[Records drawn from a dataset]
--- START ---

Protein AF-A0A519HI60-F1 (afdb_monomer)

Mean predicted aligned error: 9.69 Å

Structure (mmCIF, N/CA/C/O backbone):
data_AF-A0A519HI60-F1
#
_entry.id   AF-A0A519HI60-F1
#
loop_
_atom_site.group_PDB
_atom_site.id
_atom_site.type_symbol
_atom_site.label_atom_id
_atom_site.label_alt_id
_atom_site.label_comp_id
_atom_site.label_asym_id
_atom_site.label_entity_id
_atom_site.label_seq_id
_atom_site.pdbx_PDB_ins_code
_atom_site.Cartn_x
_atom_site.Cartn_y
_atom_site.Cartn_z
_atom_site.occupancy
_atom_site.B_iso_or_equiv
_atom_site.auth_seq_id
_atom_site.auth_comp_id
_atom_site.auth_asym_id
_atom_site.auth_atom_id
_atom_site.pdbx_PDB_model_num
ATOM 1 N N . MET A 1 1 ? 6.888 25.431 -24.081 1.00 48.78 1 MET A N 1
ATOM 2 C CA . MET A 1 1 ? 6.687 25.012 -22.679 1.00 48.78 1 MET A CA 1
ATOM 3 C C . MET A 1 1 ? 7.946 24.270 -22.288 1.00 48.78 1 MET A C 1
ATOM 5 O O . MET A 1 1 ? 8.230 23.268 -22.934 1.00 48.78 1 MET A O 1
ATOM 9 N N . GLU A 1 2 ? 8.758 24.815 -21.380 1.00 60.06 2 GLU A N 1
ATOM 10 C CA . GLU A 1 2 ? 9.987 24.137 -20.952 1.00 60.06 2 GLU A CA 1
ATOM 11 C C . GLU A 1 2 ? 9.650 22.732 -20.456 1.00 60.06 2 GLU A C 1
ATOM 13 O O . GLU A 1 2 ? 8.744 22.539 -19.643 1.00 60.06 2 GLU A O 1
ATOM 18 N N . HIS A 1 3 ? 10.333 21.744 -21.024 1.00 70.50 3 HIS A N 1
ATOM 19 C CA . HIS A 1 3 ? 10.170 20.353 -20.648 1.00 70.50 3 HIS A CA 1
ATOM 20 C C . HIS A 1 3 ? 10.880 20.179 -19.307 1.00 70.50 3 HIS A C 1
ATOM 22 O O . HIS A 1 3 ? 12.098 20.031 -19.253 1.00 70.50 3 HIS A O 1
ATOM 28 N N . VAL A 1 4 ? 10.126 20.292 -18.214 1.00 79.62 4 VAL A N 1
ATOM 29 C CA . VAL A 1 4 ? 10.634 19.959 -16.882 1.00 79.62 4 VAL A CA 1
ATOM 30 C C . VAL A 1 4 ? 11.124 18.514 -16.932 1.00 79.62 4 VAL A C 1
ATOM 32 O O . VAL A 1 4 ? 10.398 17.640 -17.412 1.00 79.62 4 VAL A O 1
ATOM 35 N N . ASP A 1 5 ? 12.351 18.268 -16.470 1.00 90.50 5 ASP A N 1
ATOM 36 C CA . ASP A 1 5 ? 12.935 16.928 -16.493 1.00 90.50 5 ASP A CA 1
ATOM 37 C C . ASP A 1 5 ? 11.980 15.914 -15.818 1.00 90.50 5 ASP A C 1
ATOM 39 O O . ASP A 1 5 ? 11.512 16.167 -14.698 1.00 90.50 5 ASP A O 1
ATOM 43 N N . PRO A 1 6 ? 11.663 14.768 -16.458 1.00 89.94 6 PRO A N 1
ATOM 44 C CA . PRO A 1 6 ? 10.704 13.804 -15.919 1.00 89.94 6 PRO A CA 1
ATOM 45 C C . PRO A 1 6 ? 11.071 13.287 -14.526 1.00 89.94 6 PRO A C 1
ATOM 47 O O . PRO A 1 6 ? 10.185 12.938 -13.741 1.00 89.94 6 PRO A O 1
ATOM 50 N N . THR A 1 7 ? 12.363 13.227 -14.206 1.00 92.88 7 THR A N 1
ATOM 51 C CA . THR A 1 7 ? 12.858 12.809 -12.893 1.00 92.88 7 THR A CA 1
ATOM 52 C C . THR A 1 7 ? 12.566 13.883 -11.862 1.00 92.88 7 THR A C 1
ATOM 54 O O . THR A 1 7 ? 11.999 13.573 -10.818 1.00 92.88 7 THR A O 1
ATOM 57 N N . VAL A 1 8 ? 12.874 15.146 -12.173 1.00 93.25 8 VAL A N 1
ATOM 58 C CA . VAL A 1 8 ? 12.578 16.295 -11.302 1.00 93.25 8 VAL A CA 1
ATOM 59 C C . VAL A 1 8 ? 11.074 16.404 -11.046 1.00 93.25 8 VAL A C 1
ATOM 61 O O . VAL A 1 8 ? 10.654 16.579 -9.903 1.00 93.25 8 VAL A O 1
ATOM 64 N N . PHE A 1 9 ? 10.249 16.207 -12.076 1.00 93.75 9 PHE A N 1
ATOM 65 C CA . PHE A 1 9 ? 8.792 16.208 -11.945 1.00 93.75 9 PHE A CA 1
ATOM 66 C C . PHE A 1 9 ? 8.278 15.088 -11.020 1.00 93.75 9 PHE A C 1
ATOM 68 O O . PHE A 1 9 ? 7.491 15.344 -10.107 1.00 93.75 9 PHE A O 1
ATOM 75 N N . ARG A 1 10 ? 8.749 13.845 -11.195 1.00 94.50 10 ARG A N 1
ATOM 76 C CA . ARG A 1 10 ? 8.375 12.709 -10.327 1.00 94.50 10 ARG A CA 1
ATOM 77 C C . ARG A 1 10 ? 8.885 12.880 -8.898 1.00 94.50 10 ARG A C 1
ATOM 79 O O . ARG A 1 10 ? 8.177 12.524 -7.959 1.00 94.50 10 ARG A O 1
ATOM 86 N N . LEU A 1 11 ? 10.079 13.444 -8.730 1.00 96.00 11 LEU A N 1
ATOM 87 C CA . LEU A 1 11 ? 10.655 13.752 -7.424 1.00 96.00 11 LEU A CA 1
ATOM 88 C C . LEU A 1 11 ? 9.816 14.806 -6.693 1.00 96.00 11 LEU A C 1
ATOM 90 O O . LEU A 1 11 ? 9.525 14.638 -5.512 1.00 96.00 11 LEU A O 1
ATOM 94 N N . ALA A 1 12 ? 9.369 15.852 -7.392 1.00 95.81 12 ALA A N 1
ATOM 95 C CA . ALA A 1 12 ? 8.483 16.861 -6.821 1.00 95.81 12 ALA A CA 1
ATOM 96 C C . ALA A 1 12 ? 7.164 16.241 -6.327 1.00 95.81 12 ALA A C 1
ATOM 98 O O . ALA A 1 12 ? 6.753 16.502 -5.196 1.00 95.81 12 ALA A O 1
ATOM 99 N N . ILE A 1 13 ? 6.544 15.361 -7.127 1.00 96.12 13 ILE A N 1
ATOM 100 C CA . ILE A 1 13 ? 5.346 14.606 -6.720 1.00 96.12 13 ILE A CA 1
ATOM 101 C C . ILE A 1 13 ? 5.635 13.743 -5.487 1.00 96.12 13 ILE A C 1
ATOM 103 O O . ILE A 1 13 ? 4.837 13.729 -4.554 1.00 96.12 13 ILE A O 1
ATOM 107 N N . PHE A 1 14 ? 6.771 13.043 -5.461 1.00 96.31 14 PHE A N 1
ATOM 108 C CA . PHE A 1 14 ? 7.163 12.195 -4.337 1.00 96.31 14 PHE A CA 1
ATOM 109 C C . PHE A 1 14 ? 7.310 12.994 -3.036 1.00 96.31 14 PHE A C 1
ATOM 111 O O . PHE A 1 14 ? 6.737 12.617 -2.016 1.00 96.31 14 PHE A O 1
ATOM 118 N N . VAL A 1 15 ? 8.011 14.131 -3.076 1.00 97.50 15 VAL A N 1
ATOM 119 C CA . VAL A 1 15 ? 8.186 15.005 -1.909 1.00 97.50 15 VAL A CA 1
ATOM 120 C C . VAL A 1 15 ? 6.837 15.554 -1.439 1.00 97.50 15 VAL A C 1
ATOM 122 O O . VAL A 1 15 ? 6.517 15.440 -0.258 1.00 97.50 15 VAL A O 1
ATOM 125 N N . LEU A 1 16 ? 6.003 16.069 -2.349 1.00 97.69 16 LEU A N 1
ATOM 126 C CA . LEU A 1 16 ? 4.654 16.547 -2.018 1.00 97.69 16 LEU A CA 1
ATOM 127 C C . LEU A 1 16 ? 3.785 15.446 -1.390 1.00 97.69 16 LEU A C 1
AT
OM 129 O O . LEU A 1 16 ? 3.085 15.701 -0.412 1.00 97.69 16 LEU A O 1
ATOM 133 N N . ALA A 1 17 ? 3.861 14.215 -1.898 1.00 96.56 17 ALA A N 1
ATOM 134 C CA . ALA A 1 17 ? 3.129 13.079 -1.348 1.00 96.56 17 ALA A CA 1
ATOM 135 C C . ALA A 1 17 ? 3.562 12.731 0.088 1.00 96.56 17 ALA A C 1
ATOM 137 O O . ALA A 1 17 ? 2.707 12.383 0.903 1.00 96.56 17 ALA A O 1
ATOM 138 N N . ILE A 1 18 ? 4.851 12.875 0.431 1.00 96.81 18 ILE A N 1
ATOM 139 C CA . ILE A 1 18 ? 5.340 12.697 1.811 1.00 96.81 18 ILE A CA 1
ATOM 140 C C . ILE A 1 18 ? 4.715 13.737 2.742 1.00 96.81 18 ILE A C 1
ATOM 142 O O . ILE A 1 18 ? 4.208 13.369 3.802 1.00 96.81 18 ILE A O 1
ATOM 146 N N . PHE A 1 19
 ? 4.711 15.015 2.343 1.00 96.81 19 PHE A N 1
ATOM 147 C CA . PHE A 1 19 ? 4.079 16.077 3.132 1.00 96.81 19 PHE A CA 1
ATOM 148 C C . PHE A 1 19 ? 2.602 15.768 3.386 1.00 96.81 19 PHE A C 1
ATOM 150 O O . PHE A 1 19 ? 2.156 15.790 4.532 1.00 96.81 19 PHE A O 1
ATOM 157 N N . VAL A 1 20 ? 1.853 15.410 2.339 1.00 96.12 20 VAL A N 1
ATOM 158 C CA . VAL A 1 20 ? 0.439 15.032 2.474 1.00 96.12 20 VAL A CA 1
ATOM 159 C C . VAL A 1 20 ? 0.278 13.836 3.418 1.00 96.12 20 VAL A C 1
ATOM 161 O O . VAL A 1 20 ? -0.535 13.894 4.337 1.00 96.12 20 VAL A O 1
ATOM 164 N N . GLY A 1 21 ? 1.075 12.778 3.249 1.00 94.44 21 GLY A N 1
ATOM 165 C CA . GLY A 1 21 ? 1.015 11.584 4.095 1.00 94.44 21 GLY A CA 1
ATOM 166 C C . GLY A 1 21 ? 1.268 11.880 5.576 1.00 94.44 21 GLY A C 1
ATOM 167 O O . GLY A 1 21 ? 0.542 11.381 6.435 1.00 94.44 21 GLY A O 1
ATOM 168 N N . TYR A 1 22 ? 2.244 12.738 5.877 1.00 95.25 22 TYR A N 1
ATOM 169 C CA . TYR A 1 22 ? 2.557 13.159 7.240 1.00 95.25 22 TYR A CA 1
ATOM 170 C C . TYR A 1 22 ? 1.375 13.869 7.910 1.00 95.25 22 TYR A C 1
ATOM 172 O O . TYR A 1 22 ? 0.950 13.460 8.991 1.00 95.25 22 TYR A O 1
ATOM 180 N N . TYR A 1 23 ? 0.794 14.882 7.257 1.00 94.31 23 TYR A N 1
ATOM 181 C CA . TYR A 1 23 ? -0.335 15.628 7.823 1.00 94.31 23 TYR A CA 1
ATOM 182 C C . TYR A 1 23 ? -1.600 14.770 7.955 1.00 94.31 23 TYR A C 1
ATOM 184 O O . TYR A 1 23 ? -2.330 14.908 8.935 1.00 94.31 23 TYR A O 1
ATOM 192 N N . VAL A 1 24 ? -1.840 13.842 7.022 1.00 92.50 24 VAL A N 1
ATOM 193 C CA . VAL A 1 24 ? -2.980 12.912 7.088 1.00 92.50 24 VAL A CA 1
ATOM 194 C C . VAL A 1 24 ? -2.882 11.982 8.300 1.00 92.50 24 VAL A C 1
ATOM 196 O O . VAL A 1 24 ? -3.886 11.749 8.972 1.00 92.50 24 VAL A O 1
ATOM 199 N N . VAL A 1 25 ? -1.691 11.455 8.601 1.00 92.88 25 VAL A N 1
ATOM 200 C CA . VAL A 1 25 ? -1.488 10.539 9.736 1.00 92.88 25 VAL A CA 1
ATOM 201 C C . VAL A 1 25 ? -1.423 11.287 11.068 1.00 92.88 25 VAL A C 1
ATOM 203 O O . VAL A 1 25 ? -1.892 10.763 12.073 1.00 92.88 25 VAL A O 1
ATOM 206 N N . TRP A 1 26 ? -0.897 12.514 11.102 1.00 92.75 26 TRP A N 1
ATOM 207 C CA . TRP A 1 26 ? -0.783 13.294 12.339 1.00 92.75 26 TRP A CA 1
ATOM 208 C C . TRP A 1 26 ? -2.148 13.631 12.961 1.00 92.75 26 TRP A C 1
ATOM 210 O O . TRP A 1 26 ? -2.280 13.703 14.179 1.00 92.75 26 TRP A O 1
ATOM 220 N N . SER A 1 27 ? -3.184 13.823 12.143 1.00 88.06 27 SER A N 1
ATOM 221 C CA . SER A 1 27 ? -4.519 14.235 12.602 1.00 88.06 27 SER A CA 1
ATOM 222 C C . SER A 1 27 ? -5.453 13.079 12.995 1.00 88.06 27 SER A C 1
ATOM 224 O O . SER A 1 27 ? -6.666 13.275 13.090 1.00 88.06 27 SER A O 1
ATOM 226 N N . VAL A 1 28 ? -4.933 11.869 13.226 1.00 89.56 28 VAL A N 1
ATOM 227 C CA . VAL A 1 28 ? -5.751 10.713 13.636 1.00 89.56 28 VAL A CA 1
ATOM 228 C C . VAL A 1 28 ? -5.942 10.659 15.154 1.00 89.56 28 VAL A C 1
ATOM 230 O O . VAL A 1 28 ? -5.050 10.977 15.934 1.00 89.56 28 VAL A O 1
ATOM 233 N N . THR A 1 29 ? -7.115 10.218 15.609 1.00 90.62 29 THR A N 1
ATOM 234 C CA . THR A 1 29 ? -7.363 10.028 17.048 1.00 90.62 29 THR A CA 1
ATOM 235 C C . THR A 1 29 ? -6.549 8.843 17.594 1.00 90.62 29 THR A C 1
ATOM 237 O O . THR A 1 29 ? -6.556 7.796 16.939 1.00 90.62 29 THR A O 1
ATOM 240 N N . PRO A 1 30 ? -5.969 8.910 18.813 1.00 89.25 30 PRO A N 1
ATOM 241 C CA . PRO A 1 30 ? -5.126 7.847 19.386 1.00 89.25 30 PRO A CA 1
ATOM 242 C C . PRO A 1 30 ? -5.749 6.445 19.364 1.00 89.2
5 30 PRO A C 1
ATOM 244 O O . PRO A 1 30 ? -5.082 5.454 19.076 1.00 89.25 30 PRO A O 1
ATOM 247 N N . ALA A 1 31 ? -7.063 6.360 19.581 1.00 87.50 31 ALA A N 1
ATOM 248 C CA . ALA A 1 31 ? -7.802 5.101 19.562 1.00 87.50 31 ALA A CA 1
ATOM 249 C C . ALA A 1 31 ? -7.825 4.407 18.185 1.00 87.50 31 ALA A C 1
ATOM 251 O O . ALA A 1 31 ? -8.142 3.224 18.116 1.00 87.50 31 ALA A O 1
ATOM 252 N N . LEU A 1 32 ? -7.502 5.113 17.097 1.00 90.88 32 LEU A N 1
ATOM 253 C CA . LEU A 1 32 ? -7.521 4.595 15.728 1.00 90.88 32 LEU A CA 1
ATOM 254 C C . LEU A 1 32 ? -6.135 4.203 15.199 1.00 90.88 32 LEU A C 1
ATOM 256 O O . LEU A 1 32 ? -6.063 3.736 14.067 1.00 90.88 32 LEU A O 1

--- END ---

> **Exercise**: Please reproduce the lines from the line with "ATOM 61 O O" to the line with "ATOM 111 O O", both ends included, exactly as they appear above.

> **Exercise result**:
ATOM 61 O O . VAL A 1 8 ? 10.654 16.579 -9.903 1.00 93.25 8 VAL A O 1
ATOM 64 N N . PHE A 1 9 ? 10.249 16.207 -12.076 1.00 93.75 9 PHE A N 1
ATOM 65 C CA . PHE A 1 9 ? 8.792 16.208 -11.945 1.00 93.75 9 PHE A CA 1
ATOM 66 C C . PHE A 1 9 ? 8.278 15.088 -11.020 1.00 93.75 9 PHE A C 1
ATOM 68 O O . PHE A 1 9 ? 7.491 15.344 -10.107 1.00 93.75 9 PHE A O 1
ATOM 75 N N . ARG A 1 10 ? 8.749 13.845 -11.195 1.00 94.50 10 ARG A N 1
ATOM 76 C CA . ARG A 1 10 ? 8.375 12.709 -10.327 1.00 94.50 10 ARG A CA 1
ATOM 77 C C . ARG A 1 10 ? 8.885 12.880 -8.898 1.00 94.50 10 ARG A C 1
ATOM 79 O O . ARG A 1 10 ? 8.177 12.524 -7.959 1.00 94.50 10 ARG A O 1
ATOM 86 N N . LEU A 1 11 ? 10.079 13.444 -8.730 1.00 96.00 11 LEU A N 1
ATOM 87 C CA . LEU A 1 11 ? 10.655 13.752 -7.424 1.00 96.00 11 LEU A CA 1
ATOM 88 C C . LEU A 1 11 ? 9.816 14.806 -6.693 1.00 96.00 11 LEU A C 1
ATOM 90 O O . LEU A 1 11 ? 9.525 14.638 -5.512 1.00 96.00 11 LEU A O 1
ATOM 94 N N . ALA A 1 12 ? 9.369 15.852 -7.392 1.00 95.81 12 ALA A N 1
ATOM 95 C CA . ALA A 1 12 ? 8.483 16.861 -6.821 1.00 95.81 12 ALA A CA 1
ATOM 96 C C . ALA A 1 12 ? 7.164 16.241 -6.327 1.00 95.81 12 ALA A C 1
ATOM 98 O O . ALA A 1 12 ? 6.753 16.502 -5.196 1.00 95.81 12 ALA A O 1
ATOM 99 N N . ILE A 1 13 ? 6.544 15.361 -7.127 1.00 96.12 13 ILE A N 1
ATOM 100 C CA . ILE A 1 13 ? 5.346 14.606 -6.720 1.00 96.12 13 ILE A CA 1
ATOM 101 C C . ILE A 1 13 ? 5.635 13.743 -5.487 1.00 96.12 13 ILE A C 1
ATOM 103 O O . ILE A 1 13 ? 4.837 13.729 -4.554 1.00 96.12 13 ILE A O 1
ATOM 107 N N . PHE A 1 14 ? 6.771 13.043 -5.461 1.00 96.31 14 PHE A N 1
ATOM 108 C CA . PHE A 1 14 ? 7.163 12.195 -4.337 1.00 96.31 14 PHE A CA 1
ATOM 109 C C . PHE A 1 14 ? 7.310 12.994 -3.036 1.00 96.31 14 PHE A C 1
ATOM 111 O O . PHE A 1 14 ? 6.737 12.617 -2.016 1.00 96.31 14 PHE A O 1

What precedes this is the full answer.